Обращаюсь назад. По возвращении из Петербурга, прожив несколько времени вместе с матерью и сестрами в доме Погодина, Гоголь уверил себя, что его сестры, патриотки (как их называют), которые по-ребячьи были очень несогласны между собой, не могут ехать вместе с матерью в деревню, потому что они будут постоянно огорчать мать своими ссорами. Итак, он решился пристроить как-нибудь в Москве меньшую сестру Лизу, которая была умнее, живее и более расположена к жизни в обществе. Приведение в исполнение этой мысли стоило много хлопот и огорчений Гоголю. Черткова, с которой он был очень дружен, не взяла его сестры к себе, хотя очень могла это сделать; у других знакомых поместить было невозможно. Наконец, через Надежду Николаевну Шереметеву, почтенную и благодетельную старушку, которая впоследствии любила Гоголя, как сына, поместил он сестру свою Лизу к г-же Раевской, женщине благочестивой, богатой, не имеющей своих детей, у которой жили и воспитывались какие-то родственницы. Мать Гоголя уехала из Москвы прежде.
Гоголь читал первые главы «Мертвых душ» у Ив. Вас. Киреевского и еще у кого-то. Все слушатели приходили в совершенный восторг, но были люди, которые возненавидели Гоголя с самого появления «Ревизора». «Мертвые души» только усилили эту ненависть. Так, например, я сам слышал, как известный граф Толстой-Американец говорил при многолюдном собрании в доме Перфильевых, которые были горячими поклонниками Гоголя, что он «враг России и что его следует в кандалах отправить в Сибирь». В Петербурге было гораздо более таких особ, которые разделяли мнение графа Толстого.

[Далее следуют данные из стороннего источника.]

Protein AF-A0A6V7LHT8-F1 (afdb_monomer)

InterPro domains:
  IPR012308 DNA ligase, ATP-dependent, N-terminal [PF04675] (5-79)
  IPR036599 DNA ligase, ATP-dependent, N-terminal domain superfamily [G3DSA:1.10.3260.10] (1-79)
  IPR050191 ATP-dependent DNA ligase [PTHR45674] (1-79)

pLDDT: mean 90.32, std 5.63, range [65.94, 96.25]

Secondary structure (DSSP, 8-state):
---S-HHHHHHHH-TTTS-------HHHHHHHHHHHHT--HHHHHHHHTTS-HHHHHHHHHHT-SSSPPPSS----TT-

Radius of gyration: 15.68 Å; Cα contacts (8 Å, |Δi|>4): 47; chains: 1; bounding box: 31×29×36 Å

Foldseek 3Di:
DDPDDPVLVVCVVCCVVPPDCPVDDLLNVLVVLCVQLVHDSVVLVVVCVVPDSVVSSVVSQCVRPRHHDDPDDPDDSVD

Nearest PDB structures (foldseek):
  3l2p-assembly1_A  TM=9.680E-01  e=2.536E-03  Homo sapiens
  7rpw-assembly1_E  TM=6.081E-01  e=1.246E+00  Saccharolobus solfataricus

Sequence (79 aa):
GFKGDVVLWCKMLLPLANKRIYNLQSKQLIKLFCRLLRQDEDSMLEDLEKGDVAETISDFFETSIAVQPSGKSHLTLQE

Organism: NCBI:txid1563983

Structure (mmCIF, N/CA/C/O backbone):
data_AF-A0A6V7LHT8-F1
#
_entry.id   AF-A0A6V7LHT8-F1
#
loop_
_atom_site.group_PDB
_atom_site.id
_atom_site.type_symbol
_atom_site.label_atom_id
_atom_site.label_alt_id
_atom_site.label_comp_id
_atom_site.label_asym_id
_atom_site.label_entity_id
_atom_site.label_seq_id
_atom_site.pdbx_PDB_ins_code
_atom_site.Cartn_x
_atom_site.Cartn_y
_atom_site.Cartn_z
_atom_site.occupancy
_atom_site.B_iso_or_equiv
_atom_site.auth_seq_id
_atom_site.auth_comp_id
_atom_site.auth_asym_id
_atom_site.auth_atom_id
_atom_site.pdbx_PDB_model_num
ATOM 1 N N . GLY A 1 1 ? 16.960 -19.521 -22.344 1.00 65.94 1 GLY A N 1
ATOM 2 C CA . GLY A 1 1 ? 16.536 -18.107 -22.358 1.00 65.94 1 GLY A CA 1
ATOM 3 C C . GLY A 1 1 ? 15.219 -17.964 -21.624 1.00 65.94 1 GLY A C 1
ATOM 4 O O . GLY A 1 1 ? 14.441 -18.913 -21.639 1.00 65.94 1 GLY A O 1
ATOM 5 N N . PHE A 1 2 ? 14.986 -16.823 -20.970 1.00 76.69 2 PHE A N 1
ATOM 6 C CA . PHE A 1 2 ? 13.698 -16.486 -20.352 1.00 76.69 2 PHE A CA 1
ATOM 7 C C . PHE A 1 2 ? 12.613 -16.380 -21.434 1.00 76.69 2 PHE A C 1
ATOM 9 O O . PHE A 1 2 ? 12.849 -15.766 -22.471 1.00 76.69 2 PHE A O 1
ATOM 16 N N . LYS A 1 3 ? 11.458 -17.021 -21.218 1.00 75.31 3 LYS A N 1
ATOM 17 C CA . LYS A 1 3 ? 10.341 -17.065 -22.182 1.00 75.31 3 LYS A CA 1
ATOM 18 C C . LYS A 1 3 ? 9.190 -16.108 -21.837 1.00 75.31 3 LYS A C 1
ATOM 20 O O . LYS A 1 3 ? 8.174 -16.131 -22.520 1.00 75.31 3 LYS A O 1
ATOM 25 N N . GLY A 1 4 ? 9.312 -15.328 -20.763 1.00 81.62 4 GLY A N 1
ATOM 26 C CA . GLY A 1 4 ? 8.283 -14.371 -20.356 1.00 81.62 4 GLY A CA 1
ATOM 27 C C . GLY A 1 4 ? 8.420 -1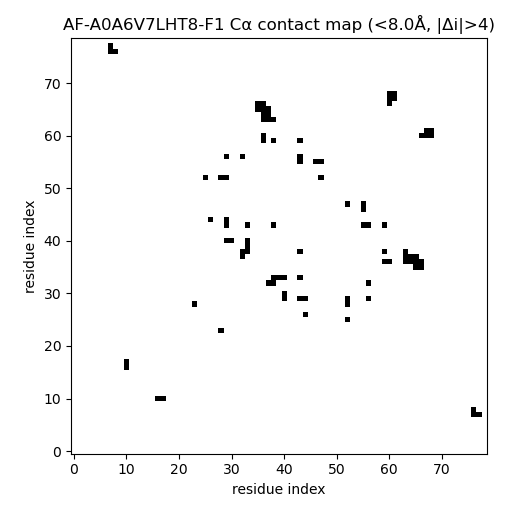3.017 -21.054 1.00 81.62 4 GLY A C 1
ATOM 28 O O . GLY A 1 4 ? 9.395 -12.755 -21.759 1.00 81.62 4 GLY A O 1
ATOM 29 N N . ASP A 1 5 ? 7.442 -12.142 -20.823 1.00 89.38 5 ASP A N 1
ATOM 30 C CA . ASP A 1 5 ? 7.442 -10.781 -21.360 1.00 89.38 5 ASP A CA 1
ATOM 31 C C . ASP A 1 5 ? 8.485 -9.912 -20.634 1.00 89.38 5 ASP A C 1
ATOM 33 O O . ASP A 1 5 ? 8.272 -9.429 -19.519 1.00 89.38 5 ASP A O 1
ATOM 37 N N . VAL A 1 6 ? 9.638 -9.736 -21.283 1.00 90.12 6 VAL A N 1
ATOM 38 C CA . VAL A 1 6 ? 10.763 -8.935 -20.775 1.00 90.12 6 VAL A CA 1
ATOM 39 C C . VAL A 1 6 ? 10.376 -7.464 -20.631 1.00 90.12 6 VAL A C 1
ATOM 41 O O . VAL A 1 6 ? 10.803 -6.804 -19.687 1.00 90.12 6 VAL A O 1
ATOM 44 N N . VAL A 1 7 ? 9.546 -6.943 -21.537 1.00 89.12 7 VAL A N 1
ATOM 45 C CA . VAL A 1 7 ? 9.136 -5.536 -21.514 1.00 89.12 7 VAL A CA 1
ATOM 46 C C . VAL A 1 7 ? 8.247 -5.274 -20.305 1.00 89.12 7 VAL A C 1
ATOM 48 O O . VAL A 1 7 ? 8.434 -4.275 -19.611 1.00 89.12 7 VAL A O 1
ATOM 51 N N . LEU A 1 8 ? 7.301 -6.171 -20.031 1.00 89.06 8 LEU A N 1
ATOM 52 C CA . LEU A 1 8 ? 6.443 -6.099 -18.852 1.00 89.06 8 LEU A CA 1
ATOM 53 C C . LEU A 1 8 ? 7.252 -6.197 -17.554 1.00 89.06 8 LEU A C 1
ATOM 55 O O . LEU A 1 8 ? 7.063 -5.379 -16.656 1.00 89.06 8 LEU A O 1
ATOM 59 N N . TRP A 1 9 ? 8.210 -7.123 -17.490 1.00 90.06 9 TRP A N 1
ATOM 60 C CA . TRP A 1 9 ? 9.138 -7.244 -16.362 1.00 90.06 9 TRP A CA 1
ATOM 61 C C . TRP A 1 9 ? 9.907 -5.946 -16.103 1.00 90.06 9 TRP A C 1
ATOM 63 O O . TRP A 1 9 ? 9.893 -5.425 -14.989 1.00 90.06 9 TRP A O 1
ATOM 73 N N . CYS A 1 10 ? 10.525 -5.376 -17.140 1.00 90.56 10 CYS A N 1
ATOM 74 C CA . CYS A 1 10 ? 11.238 -4.105 -17.031 1.00 90.56 10 CYS A CA 1
ATOM 75 C C . CYS A 1 10 ? 10.319 -2.956 -16.589 1.00 90.56 10 CYS A C 1
ATOM 77 O O . CYS A 1 10 ? 10.740 -2.122 -15.791 1.00 90.56 10 CYS A O 1
ATOM 79 N N . LYS A 1 11 ? 9.066 -2.909 -17.068 1.00 89.12 11 LYS A N 1
ATOM 80 C CA . LYS A 1 11 ? 8.086 -1.889 -16.656 1.00 89.12 11 LYS A CA 1
ATOM 81 C C . LYS A 1 11 ? 7.734 -1.989 -15.171 1.00 89.12 11 LYS A C 1
ATOM 83 O O . LYS A 1 11 ? 7.687 -0.958 -14.510 1.00 89.12 11 LYS A O 1
ATOM 88 N N . MET A 1 12 ? 7.515 -3.198 -14.654 1.00 89.25 12 MET A N 1
ATOM 89 C CA . MET A 1 12 ? 7.153 -3.403 -13.244 1.00 89.25 12 MET A CA 1
ATOM 90 C C . MET A 1 12 ? 8.331 -3.155 -12.292 1.00 89.25 12 MET A C 1
ATOM 92 O O . MET A 1 12 ? 8.129 -2.664 -11.187 1.00 89.25 12 MET A O 1
ATOM 96 N N . LEU A 1 13 ? 9.566 -3.420 -12.731 1.00 90.50 13 LEU A N 1
ATOM 97 C CA . LEU A 1 13 ? 10.780 -3.120 -11.961 1.00 90.50 13 LEU A CA 1
ATOM 98 C C . LEU A 1 13 ? 11.136 -1.627 -11.937 1.00 90.50 13 LEU A C 1
ATOM 100 O O . LEU A 1 13 ? 11.844 -1.176 -11.039 1.00 90.50 13 LEU A O 1
ATOM 104 N N . LEU A 1 14 ? 10.671 -0.856 -12.924 1.00 91.06 14 LEU A N 1
ATOM 105 C CA . LEU A 1 14 ? 11.000 0.561 -13.088 1.00 91.06 14 LEU A CA 1
ATOM 106 C C . LEU A 1 14 ? 9.734 1.433 -13.093 1.00 91.06 14 LEU A C 1
ATOM 108 O O . LEU A 1 14 ? 9.483 2.150 -14.069 1.00 91.06 14 LEU A O 1
ATOM 112 N N . PRO A 1 15 ? 8.951 1.452 -11.998 1.00 84.31 15 PRO A N 1
ATOM 113 C CA . PRO A 1 15 ? 7.701 2.212 -11.942 1.00 84.31 15 PRO A CA 1
ATOM 114 C C . PRO A 1 15 ? 7.919 3.724 -12.140 1.00 84.31 15 PRO A C 1
ATOM 116 O O . PRO A 1 15 ? 7.046 4.427 -12.646 1.00 84.31 15 PRO A O 1
ATOM 119 N N . LEU A 1 16 ? 9.112 4.236 -11.810 1.00 84.81 16 LEU A N 1
ATOM 120 C CA . LEU A 1 16 ? 9.475 5.645 -11.991 1.00 84.81 16 LEU A CA 1
ATOM 121 C C . LEU A 1 16 ? 9.784 6.031 -13.445 1.00 84.81 16 LEU A C 1
ATOM 123 O O . LEU A 1 16 ? 9.706 7.214 -13.774 1.00 84.81 16 LEU A O 1
ATOM 127 N N . ALA A 1 17 ? 10.127 5.065 -14.304 1.00 86.06 17 ALA A N 1
ATOM 128 C CA . ALA A 1 17 ? 10.441 5.319 -15.711 1.00 86.06 17 ALA A CA 1
ATOM 129 C C . ALA A 1 17 ? 9.178 5.551 -16.553 1.00 86.06 17 ALA A C 1
ATOM 131 O O . ALA A 1 17 ? 9.225 6.243 -17.567 1.00 86.06 17 ALA A O 1
ATOM 132 N N . ASN A 1 18 ? 8.039 5.001 -16.124 1.00 79.38 18 ASN A N 1
ATOM 133 C CA . ASN A 1 18 ? 6.747 5.175 -16.779 1.00 79.38 18 ASN A CA 1
ATOM 134 C C . ASN A 1 18 ? 5.680 5.525 -15.733 1.00 79.38 18 ASN A C 1
ATOM 136 O O . ASN A 1 18 ? 4.898 4.676 -15.304 1.00 79.38 18 ASN A O 1
ATOM 140 N N . LYS A 1 19 ? 5.688 6.790 -15.293 1.00 79.50 19 LYS A N 1
ATOM 141 C CA . LYS A 1 19 ? 4.778 7.313 -14.264 1.00 79.50 19 LYS A CA 1
ATOM 142 C C . LYS A 1 19 ? 3.340 7.352 -14.780 1.00 79.50 19 LYS A C 1
ATOM 144 O O . LYS A 1 19 ? 2.875 8.374 -15.283 1.00 79.50 19 LYS A O 1
ATOM 149 N N . ARG A 1 20 ? 2.612 6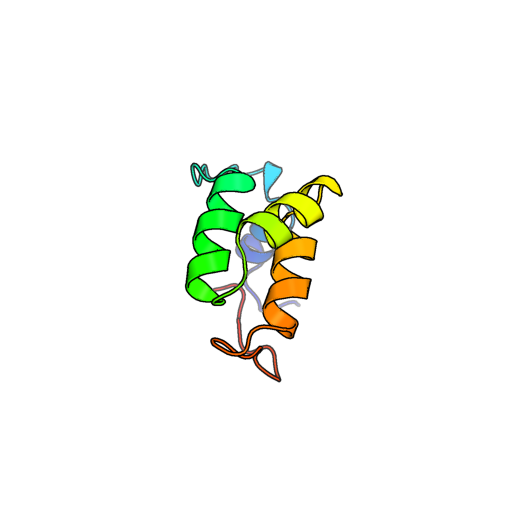.249 -14.623 1.00 84.06 20 ARG A N 1
ATOM 150 C CA . ARG A 1 20 ? 1.156 6.260 -14.770 1.00 84.06 20 ARG A CA 1
ATOM 151 C C . ARG A 1 20 ? 0.552 7.010 -13.582 1.00 84.06 20 ARG A C 1
ATOM 153 O O . ARG A 1 20 ? 0.789 6.659 -12.430 1.00 84.06 20 ARG A O 1
ATOM 160 N N . ILE A 1 21 ? -0.217 8.056 -13.868 1.00 87.06 21 ILE A N 1
ATOM 161 C CA . ILE A 1 21 ? -0.868 8.873 -12.843 1.00 87.06 21 ILE A CA 1
ATOM 162 C C . ILE A 1 21 ? -2.210 8.225 -12.496 1.00 87.06 21 ILE A C 1
ATOM 164 O O . ILE A 1 21 ? -3.137 8.246 -13.301 1.00 87.06 21 ILE A O 1
ATOM 168 N N . TYR A 1 22 ? -2.305 7.651 -11.296 1.00 87.19 22 TYR A N 1
ATOM 169 C CA . TYR A 1 22 ? -3.530 7.018 -10.789 1.00 87.19 22 TYR A CA 1
ATOM 170 C C . TYR A 1 22 ? -4.429 7.968 -9.983 1.00 87.19 22 TYR A C 1
ATOM 172 O O . TYR A 1 22 ? -5.537 7.589 -9.625 1.00 87.19 22 TYR A O 1
ATOM 180 N N . ASN A 1 23 ? -3.975 9.198 -9.705 1.00 90.00 23 ASN A N 1
ATOM 181 C CA . ASN A 1 23 ? -4.706 10.206 -8.919 1.00 90.00 23 ASN A CA 1
ATOM 182 C C . ASN A 1 23 ? -5.192 9.699 -7.546 1.00 90.00 23 ASN A C 1
ATOM 184 O O . ASN A 1 23 ? -6.260 10.090 -7.078 1.00 90.00 23 ASN A O 1
ATOM 188 N N . LEU A 1 24 ? -4.396 8.836 -6.908 1.00 91.81 24 LEU A N 1
ATOM 189 C CA . LEU A 1 24 ? -4.659 8.288 -5.580 1.00 91.81 24 LEU A CA 1
ATOM 190 C C . LEU A 1 24 ? -3.528 8.670 -4.626 1.00 91.81 24 LEU A C 1
ATOM 192 O O . LEU A 1 24 ? -2.356 8.419 -4.900 1.00 91.81 24 LEU A O 1
ATOM 196 N N . GLN A 1 25 ? -3.901 9.278 -3.505 1.00 91.75 25 GLN A N 1
ATOM 197 C CA . GLN A 1 25 ? -3.030 9.555 -2.365 1.00 91.75 25 GLN A CA 1
ATOM 198 C C . GLN A 1 25 ? -3.225 8.503 -1.266 1.00 91.75 25 GLN A C 1
ATOM 200 O O . GLN A 1 25 ? -4.277 7.864 -1.198 1.00 91.75 25 GLN A O 1
ATOM 205 N N . SER A 1 26 ? -2.264 8.379 -0.346 1.00 93.50 26 SER A N 1
ATOM 206 C CA . SER A 1 26 ? -2.302 7.380 0.734 1.00 93.50 26 SER A CA 1
ATOM 207 C C . SER A 1 26 ? -3.599 7.426 1.550 1.00 93.50 26 SER A C 1
ATOM 209 O O . SER A 1 26 ? -4.252 6.405 1.723 1.00 93.50 26 SER A O 1
ATOM 211 N N . LYS A 1 27 ? -4.067 8.618 1.945 1.00 93.56 27 LYS A N 1
ATOM 212 C CA . LYS A 1 27 ? -5.336 8.775 2.684 1.00 93.56 27 LYS A CA 1
ATOM 213 C C . LYS A 1 27 ? -6.565 8.329 1.882 1.00 93.56 27 LYS A C 1
ATOM 215 O O . LYS A 1 27 ? -7.524 7.814 2.447 1.00 93.56 27 LYS A O 1
ATOM 220 N N . GLN A 1 28 ? -6.549 8.514 0.559 1.00 95.19 28 GLN A N 1
ATOM 221 C CA . GLN A 1 28 ? -7.638 8.054 -0.307 1.00 95.19 28 GLN A CA 1
ATOM 222 C C . GLN A 1 28 ? -7.642 6.528 -0.431 1.00 95.19 28 GLN A C 1
ATOM 224 O O . GLN A 1 28 ? -8.717 5.936 -0.449 1.00 95.19 28 GLN A O 1
ATOM 229 N N . LEU A 1 29 ? -6.462 5.898 -0.476 1.00 95.62 29 LEU A N 1
ATOM 230 C CA . LEU A 1 29 ? -6.336 4.441 -0.442 1.00 95.62 29 LEU A CA 1
ATOM 231 C C . LEU A 1 29 ? -6.902 3.880 0.865 1.00 95.62 29 LEU A C 1
ATOM 233 O O . LEU A 1 29 ? -7.763 3.008 0.803 1.00 95.62 29 LEU A O 1
ATOM 237 N N . ILE A 1 30 ? -6.522 4.436 2.020 1.00 96.06 30 ILE A N 1
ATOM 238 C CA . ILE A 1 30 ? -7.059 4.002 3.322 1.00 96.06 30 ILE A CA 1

Во второй половине июня получил я первое письмо от Гоголя из Варшавы. Вот оно:
«Варшава, 10 июня <1840>.
Здравствуйте, мой добрый и близкий сердцу моему друг, Сергей Тимофеевич. Грешно бы было, если бы я не отозвался к вам с дороги. Но что я за вздор несу: грешно! Я бы не посмотрел на то, грешно или нет, прилично ли, или неприлично, и, верно, бы не написал вам ни слова, особливо теперь, если бы здесь не действовало побуждение душевное. Обнимаю вас и целую несколько раз. Мне не кажется, что я с вами расстался. Я вас вижу возле себя ежеминутно и даже так, как будто бы вы только что сказали мне несколько слов и мне следует на них отвечать. У меня не существует разлуки, и вот почему я легче расстаюсь, чем другой. И никто из моих друзей по этой же причине не может умереть, потому что он вечно живет со мною. Мы доехали до Варшавы благополучно – вот покамест все, что вас может интересовать. Нигде, ни на одной станции, не было никакой задержки, словом, лучше доехать невозможно. Даже погода была хороша: у места дождь, у места солнце. Здесь я нашел кое-каких знакомых, а через два дни мы выезжаем в Краков и оттуда, коли успеем, того же дни в Вену. Целую и обнимаю несколько раз Константина Сергеевича и снабжаю следующими довольно скучными поручениями: привезти с собою кое-какие для меня книжки, а именно миниатюрное издание „Онегина“, „Горя от ума“ и басней Дмитриева, и если только вышло компактное издание „Русских песней“ Сахарова, то привезти и его. Еще: если вы достали и если вам случится достать для меня каких-нибудь докладных записок и дел, то привезти и их также. Михаил Семенович, которого также при сей верной оказии целую и обнимаю, обещался, с своей стороны, достать. Хорошо бы присообщить и их также. Уведомите меня, когда едете в деревню. Корь, я полагаю, у вас уже совершенно окончилась. Перецелуйте за меня все милое семейство ваше и Ольге Семеновне вместе с самою искреннейшею благодарностью передайте очень приятное известие, именно, что запасов, данных нам, стало не только на всю дорогу, но даже и на станционных смотрителей, и даже в Варшаве мы наделили прислуживавших нам плутов остатками пирогов, балыков, лепешек и прочего.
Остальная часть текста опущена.